Our team has considered adopting a more aggressive approach towards optimisation. This approach spans from exploring the optimisation mode to incorporating the R8 full mode. This includes substantial effort required for testing and addressing issues arising from the introduction of these new modes. We encountered a particular challenge wherein the R8 optimisation exhibits instability, an issue that has been reported to Google. A definitive solution remains a work-in-progress.

At present, we have decided to postpone the implementation of a more aggressive R8 mode. However, this remains a high-priority item on our agenda, and we intend to address it in the near future.

Resources optimisation

In addition to optimising the dex file, we also address resource optimisation.

Handling large resources

During the Measure phase, we use the List Of Large Files dashboard to identify large files categorised by teams. For each team, we create request tickets with straightforward guidance. These guidelines encourage the following actions:

  • Explore the possibility of removing unnecessary resources.
  • Consider offloading the resource to the Internet (server) when feasible. Within Grab, we have the Asset Delivery Kit, which facilitates hosting and downloading resources on the client side.
  • Optimise files by converting them to alternative formats or reducing their size. For instance, for images, we recommend utilising vector images and the Webp format, among other optimisations.

Convert PNG to Webp

The Grab app project has a long history, and while the team has recently established guidelines and implemented CI processes to promote the use of vector and Webp images, there are still existing images that have not been optimised. The team has undertaken an initiative to address these images and has converted all PNG images to Webp format wherever a reduction in file size is achievable.

Fonts

Fonts are another group of files that have a notable impact on the project’s size. We collaborate with the teams to:

  • Remove fonts that are rarely used in the project.
  • Eliminate duplicate fonts.

While the project still contains numerous fonts, we have a project to unify all features and transition to using a single font. Our recommendation is to explore the use of one primary font style, with the flexibility to incorporate different typeface variations in your programming to achieve various typefaces using the same font.

Remove stale features and replace large library

Based on the data, it was discovered that a specific library, which was contributing approximately 8% to the overall app size, had an adverse impact. This library has since been removed from the project. Moreover, through analysing the Size Contribution by Third-Party Libraries dashboard, we identified duplicates in functions and have made efforts to eliminate these redundancies.

Moreover, in Grab, we are using the feature toggle to enable or disable a feature. The feature flags are controlled remotely. It’s very useful for running an experiment or turning off if a feature causes us any problems. So, many features in the project are controlled under a feature flag. In certain cases, even when some features are deactivated, the corresponding code remains included in the binary. We identify these cases and collaborate with teams to remove the redundant code.

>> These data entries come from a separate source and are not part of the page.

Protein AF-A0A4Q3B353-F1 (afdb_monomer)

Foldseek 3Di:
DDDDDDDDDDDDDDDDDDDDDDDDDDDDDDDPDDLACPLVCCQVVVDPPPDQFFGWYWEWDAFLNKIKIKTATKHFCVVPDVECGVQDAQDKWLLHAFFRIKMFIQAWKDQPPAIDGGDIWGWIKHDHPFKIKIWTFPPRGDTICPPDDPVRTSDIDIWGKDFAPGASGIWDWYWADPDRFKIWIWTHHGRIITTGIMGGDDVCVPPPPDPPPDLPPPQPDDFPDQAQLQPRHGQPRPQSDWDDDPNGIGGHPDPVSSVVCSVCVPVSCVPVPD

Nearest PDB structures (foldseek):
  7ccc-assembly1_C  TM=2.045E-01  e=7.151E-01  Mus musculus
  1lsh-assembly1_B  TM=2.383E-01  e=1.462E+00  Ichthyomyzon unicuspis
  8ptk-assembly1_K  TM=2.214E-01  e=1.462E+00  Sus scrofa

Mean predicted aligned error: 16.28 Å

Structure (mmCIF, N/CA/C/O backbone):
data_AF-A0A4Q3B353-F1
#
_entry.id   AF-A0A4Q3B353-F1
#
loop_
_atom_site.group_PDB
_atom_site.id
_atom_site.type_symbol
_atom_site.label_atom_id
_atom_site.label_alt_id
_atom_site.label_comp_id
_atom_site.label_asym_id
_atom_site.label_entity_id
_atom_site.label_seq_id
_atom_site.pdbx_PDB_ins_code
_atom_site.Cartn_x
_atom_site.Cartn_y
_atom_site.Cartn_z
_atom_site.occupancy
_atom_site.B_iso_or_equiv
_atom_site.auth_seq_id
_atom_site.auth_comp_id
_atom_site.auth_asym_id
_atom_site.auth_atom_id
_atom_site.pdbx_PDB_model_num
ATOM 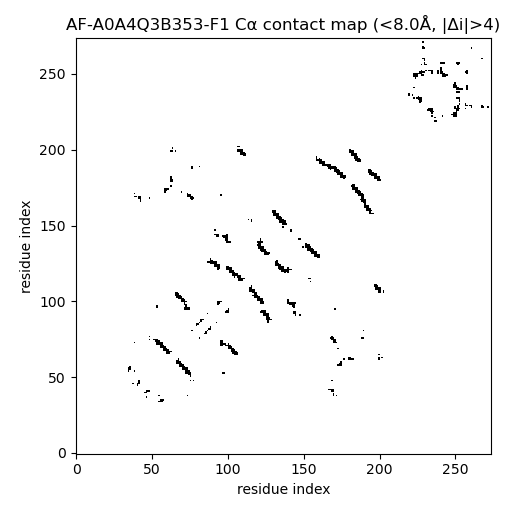1 N N . MET A 1 1 ? 96.368 6.592 -13.275 1.00 41.16 1 MET A N 1
ATOM 2 C CA . MET A 1 1 ? 95.801 7.931 -12.991 1.00 41.16 1 MET A CA 1
ATOM 3 C C . MET A 1 1 ? 94.508 7.702 -12.218 1.00 41.16 1 MET A C 1
ATOM 5 O O . MET A 1 1 ? 93.584 7.161 -12.793 1.00 41.16 1 MET A O 1
ATOM 9 N N . LYS A 1 2 ? 94.544 7.649 -10.880 1.00 40.50 2 LYS A N 1
ATOM 10 C CA . LYS A 1 2 ? 94.271 8.770 -9.952 1.00 40.50 2 LYS A CA 1
ATOM 11 C C . LYS A 1 2 ? 93.003 9.559 -10.314 1.00 40.50 2 LYS A C 1
ATOM 13 O O . LYS A 1 2 ? 93.079 10.383 -11.212 1.00 40.50 2 LYS A O 1
ATOM 18 N N . GLN A 1 3 ? 91.932 9.324 -9.547 1.00 42.09 3 GLN A N 1
ATOM 19 C CA . GLN A 1 3 ? 91.037 10.280 -8.847 1.00 42.09 3 GLN A CA 1
ATOM 20 C C . GLN A 1 3 ? 89.631 9.643 -8.735 1.00 42.09 3 GLN A C 1
ATOM 22 O O . GLN A 1 3 ? 89.084 9.242 -9.750 1.00 42.09 3 GLN A O 1
ATOM 27 N N . LEU A 1 4 ? 89.104 9.254 -7.564 1.00 38.25 4 LEU A N 1
ATOM 28 C CA . LEU A 1 4 ? 88.778 9.978 -6.317 1.00 38.25 4 LEU A CA 1
ATOM 29 C C . LEU A 1 4 ? 87.395 10.673 -6.386 1.00 38.25 4 LEU A C 1
ATOM 31 O O . LEU A 1 4 ? 87.173 11.469 -7.289 1.00 38.25 4 LEU A O 1
ATOM 35 N N . LEU A 1 5 ? 86.572 10.420 -5.346 1.00 37.72 5 LEU A N 1
ATOM 36 C CA . LEU A 1 5 ? 85.305 11.076 -4.928 1.00 37.72 5 LEU A CA 1
ATOM 37 C C . LEU A 1 5 ? 84.029 10.674 -5.709 1.00 37.72 5 LEU A C 1
ATOM 39 O O . LEU A 1 5 ? 84.072 10.516 -6.915 1.00 37.72 5 LEU A O 1
ATOM 43 N N . MET A 1 6 ? 82.839 10.493 -5.120 1.00 38.88 6 MET A N 1
ATOM 44 C CA . MET A 1 6 ? 82.327 10.731 -3.763 1.00 38.88 6 MET A CA 1
ATOM 45 C C . MET A 1 6 ? 81.140 9.788 -3.488 1.00 38.88 6 MET A C 1
ATOM 47 O O . MET A 1 6 ? 80.313 9.555 -4.367 1.00 38.88 6 MET A O 1
ATOM 51 N N . ALA A 1 7 ? 81.026 9.314 -2.248 1.00 45.09 7 ALA A N 1
ATOM 52 C CA . ALA A 1 7 ? 79.804 8.738 -1.701 1.00 45.09 7 ALA A CA 1
ATOM 53 C C . ALA A 1 7 ? 78.808 9.856 -1.351 1.00 45.09 7 ALA A C 1
ATOM 55 O O . ALA A 1 7 ? 79.205 10.841 -0.730 1.00 45.09 7 ALA A O 1
ATOM 56 N N . ILE A 1 8 ? 77.523 9.679 -1.667 1.00 44.34 8 ILE A N 1
ATOM 57 C CA . ILE A 1 8 ? 76.431 10.400 -0.999 1.00 44.34 8 ILE A CA 1
ATOM 58 C C . ILE A 1 8 ? 75.363 9.377 -0.615 1.00 44.34 8 ILE A C 1
ATOM 60 O O . ILE A 1 8 ? 74.811 8.668 -1.454 1.00 44.34 8 ILE A O 1
ATOM 64 N N . ALA A 1 9 ? 75.150 9.282 0.694 1.00 43.16 9 ALA A N 1
ATOM 65 C CA . ALA A 1 9 ? 74.220 8.393 1.360 1.00 43.16 9 ALA A CA 1
ATOM 66 C C . ALA A 1 9 ? 72.763 8.766 1.046 1.00 43.16 9 ALA A C 1
ATOM 68 O O . ALA A 1 9 ? 72.363 9.925 1.158 1.00 43.16 9 ALA A O 1
ATOM 69 N N . ALA A 1 10 ? 71.963 7.758 0.701 1.00 45.31 10 ALA A N 1
ATOM 70 C CA . ALA A 1 10 ? 70.515 7.863 0.624 1.00 45.31 10 ALA A CA 1
ATOM 71 C C . ALA A 1 10 ? 69.941 7.921 2.048 1.00 45.31 10 ALA A C 1
ATOM 73 O O . ALA A 1 10 ? 69.955 6.924 2.767 1.00 45.31 10 ALA A O 1
ATOM 74 N N . CYS A 1 11 ? 69.449 9.093 2.451 1.00 39.38 11 CYS A N 1
ATOM 75 C CA . CYS A 1 11 ? 68.692 9.273 3.684 1.00 39.38 11 CYS A CA 1
ATOM 76 C C . CYS A 1 11 ? 67.238 9.584 3.319 1.00 39.38 11 CYS A C 1
ATOM 78 O O . CYS A 1 11 ? 66.926 10.594 2.689 1.00 39.38 11 CYS A O 1
ATOM 80 N N . THR A 1 12 ? 66.362 8.653 3.671 1.00 43.28 12 THR A N 1
ATOM 81 C CA . THR A 1 12 ? 64.913 8.697 3.503 1.00 43.28 12 THR A CA 1
ATOM 82 C C . THR A 1 12 ? 64.281 9.768 4.386 1.00 43.28 12 THR A C 1
ATOM 84 O O . THR A 1 12 ? 64.421 9.713 5.606 1.00 43.28 12 THR A O 1
ATOM 87 N N . LEU A 1 13 ? 63.490 10.660 3.790 1.00 42.53 13 LEU A N 1
ATOM 88 C CA . LEU A 1 13 ? 62.458 11.423 4.492 1.00 42.53 13 LEU A CA 1
ATOM 89 C C . LEU A 1 13 ? 61.168 11.371 3.664 1.00 42.53 13 LEU A C 1
ATOM 91 O O . LEU A 1 13 ? 61.020 12.064 2.660 1.00 42.53 13 LEU A O 1
ATOM 95 N N . PHE A 1 14 ? 60.239 10.514 4.092 1.00 40.97 14 PHE A N 1
ATOM 96 C CA . PHE A 1 14 ? 58.833 10.585 3.702 1.00 40.97 14 PHE A CA 1
ATOM 97 C C . PHE A 1 14 ? 58.223 11.804 4.403 1.00 40.97 14 PHE A C 1
ATOM 99 O O . PHE A 1 14 ? 57.998 11.784 5.610 1.00 40.97 14 PHE A O 1
ATOM 106 N N . ALA A 1 15 ? 57.981 12.875 3.651 1.00 33.59 15 ALA A N 1
ATOM 107 C CA . ALA A 1 15 ? 57.206 14.016 4.117 1.00 33.59 15 ALA A CA 1
ATOM 108 C C . ALA A 1 15 ? 55.738 13.826 3.706 1.00 33.59 15 ALA A C 1
ATOM 110 O O . ALA A 1 15 ? 55.396 13.903 2.525 1.00 33.59 15 ALA A O 1
ATOM 111 N N . CYS A 1 16 ? 54.870 13.576 4.689 1.00 37.62 16 CYS A N 1
ATOM 112 C CA . CYS A 1 16 ? 53.424 13.715 4.545 1.00 37.62 16 CYS A CA 1
ATOM 113 C C . CYS A 1 16 ? 53.101 15.169 4.185 1.00 37.62 16 CYS A C 1
ATOM 115 O O . CYS A 1 16 ? 53.452 16.075 4.936 1.00 37.62 16 CYS A O 1
ATOM 117 N N . ASN A 1 17 ? 52.409 15.396 3.068 1.00 31.92 17 ASN A N 1
ATOM 118 C CA . ASN A 1 17 ? 51.867 16.711 2.743 1.00 31.92 17 ASN A CA 1
ATOM 119 C C . ASN A 1 17 ? 50.355 16.593 2.525 1.00 31.92 17 ASN A C 1
ATOM 121 O O . ASN A 1 17 ? 49.886 16.311 1.423 1.00 31.92 17 ASN A O 1
ATOM 125 N N . ASN A 1 18 ? 49.608 16.787 3.614 1.00 40.97 18 AS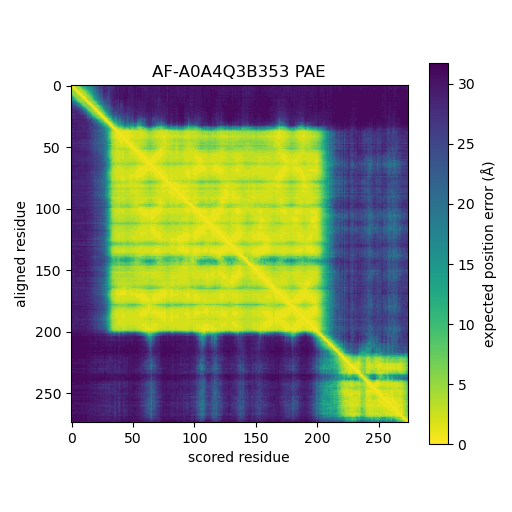N A N 1
ATOM 126 C CA . ASN A 1 18 ? 48.174 17.049 3.591 1.00 40.97 18 ASN A CA 1
ATOM 127 C C . ASN A 1 18 ? 47.972 18.471 3.061 1.00 40.97 18 ASN A C 1
ATOM 129 O O . ASN A 1 18 ? 48.321 19.441 3.729 1.00 40.97 18 ASN A O 1
ATOM 133 N N . LYS A 1 19 ? 47.400 18.605 1.862 1.00 33.91 19 LYS A N 1
ATOM 134 C CA . LYS A 1 19 ? 46.820 19.875 1.415 1.00 33.91 19 LYS A CA 1
ATOM 135 C C . LYS A 1 19 ? 45.333 19.867 1.724 1.00 33.91 19 LYS A C 1
ATOM 137 O O . LYS A 1 19 ? 44.513 19.483 0.896 1.00 33.91 19 LYS A O 1
ATOM 142 N N . GLU A 1 20 ? 45.035 20.310 2.934 1.00 36.62 20 GLU A N 1
ATOM 143 C CA . GLU A 1 20 ? 43.749 20.873 3.318 1.00 36.62 20 GLU A CA 1
ATOM 144 C C . GLU A 1 20 ? 43.563 22.176 2.520 1.00 36.62 20 GLU A C 1
ATOM 146 O O . GLU A 1 20 ? 44.431 23.052 2.513 1.00 36.62 20 GLU A O 1
ATOM 151 N N . LYS A 1 21 ? 42.485 22.258 1.737 1.00 31.56 21 LYS A N 1
ATOM 152 C CA . LYS A 1 21 ? 42.059 23.490 1.070 1.00 31.56 21 LYS A CA 1
ATOM 153 C C . LYS A 1 21 ? 40.694 23.871 1.621 1.00 31.56 21 LYS A C 1
ATOM 155 O O . LYS A 1 21 ? 39.686 23.292 1.223 1.00 31.56 21 LYS A O 1
ATOM 160 N N . ASP A 1 22 ? 40.704 24.866 2.496 1.00 39.25 22 ASP A N 1
ATOM 161 C CA . ASP A 1 22 ? 39.540 25.647 2.898 1.00 39.25 22 ASP A CA 1
ATOM 162 C C . ASP A 1 22 ? 38.951 26.423 1.715 1.00 39.25 22 ASP A C 1
ATOM 164 O O . ASP A 1 22 ? 39.686 27.111 0.999 1.00 39.25 22 ASP A O 1
ATOM 168 N N . ASN A 1 23 ? 37.625 26.329 1.536 1.00 35.66 23 ASN A N 1
ATOM 169 C CA . ASN A 1 23 ? 36.705 27.440 1.219 1.00 35.66 23 ASN A CA 1
ATOM 170 C C . ASN A 1 23 ? 35.285 26.935 0.874 1.00 35.66 23 ASN A C 1
ATOM 172 O O . ASN A 1 23 ? 35.143 25.879 0.261 1.00 35.66 23 ASN A O 1
ATOM 176 N N . PRO A 1 24 ? 34.235 27.761 1.029 1.00 36.50 24 PRO A N 1
ATOM 177 C CA . PRO A 1 24 ? 33.715 28.361 2.252 1.00 36.50 24 PRO A CA 1
ATOM 178 C C . PRO A 1 24 ? 32.294 27.825 2.550 1.00 36.50 24 PRO A C 1
ATOM 180 O O . PRO A 1 24 ? 31.611 27.271 1.685 1.00 36.50 24 PRO A O 1
ATOM 183 N N . ALA A 1 25 ? 31.825 28.003 3.785 1.00 37.81 25 ALA A N 1
ATOM 184 C CA . ALA A 1 25 ? 30.489 27.603 4.221 1.00 37.81 25 ALA A CA 1
ATOM 185 C C . ALA A 1 25 ? 29.374 28.169 3.311 1.00 37.81 25 ALA A C 1
ATOM 187 O O . ALA A 1 25 ? 29.230 29.384 3.166 1.00 37.81 25 ALA A O 1
ATOM 188 N N . LYS A 1 26 ? 28.548 27.285 2.731 1.00 32.25 26 LYS A N 1
ATOM 189 C CA . LYS A 1 26 ? 27.233 27.649 2.177 1.00 32.25 26 LYS A CA 1
ATOM 190 C C . LYS A 1 26 ? 26.203 27.690 3.315 1.00 32.25 26 LYS A C 1
ATOM 192 O O . LYS A 1 26 ? 26.218 26.791 4.158 1.00 32.25 26 LYS A O 1
ATOM 197 N N . PRO A 1 27 ? 25.315 28.699 3.352 1.00 33.38 27 PRO A N 1
ATOM 198 C CA . PRO A 1 27 ? 24.347 28.859 4.430 1.00 33.38 27 PRO A CA 1
ATOM 199 C C . PRO A 1 27 ? 23.302 27.737 4.398 1.00 33.38 27 PRO A C 1
ATOM 201 O O . PRO A 1 27 ? 22.940 27.226 3.337 1.00 33.38 27 PRO A O 1
ATOM 204 N N . GLY A 1 28 ? 22.883 27.335 5.596 1.00 43.09 28 GLY A N 1
ATOM 205 C CA . GLY A 1 28 ? 22.265 26.050 5.894 1.00 43.09 28 GLY A CA 1
ATOM 206 C C . GLY A 1 28 ? 20.971 25.721 5.154 1.00 43.09 28 GLY A C 1
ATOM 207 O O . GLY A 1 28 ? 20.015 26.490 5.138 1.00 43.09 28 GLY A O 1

After six months of working on the above initiatives, the Bonsai team managed to reduce the Grab app download size by 26%. This is particularly noteworthy, considering that prior to the commencement of the Bonsai Project, the average app size exhibited a monthly increase of approximately 1%.

Containment

After dedicating over a semester to the Reduce phase, we started the transition to the Containment phase. The first step for this phase involved setting up an App Growth Rate dashboard that presents the growth rate of app download size per release. Our goal is to keep this rate as low as possible.

The team has been discovering a few solutions, such as introducing the common UI design components to prevent duplication, and experimenting with Dynamic Delivery Feature. This phase of exploration is still ongoing and we are optimistic that it will help maintain a manageable app download size, or perhaps even contribute to further optimization.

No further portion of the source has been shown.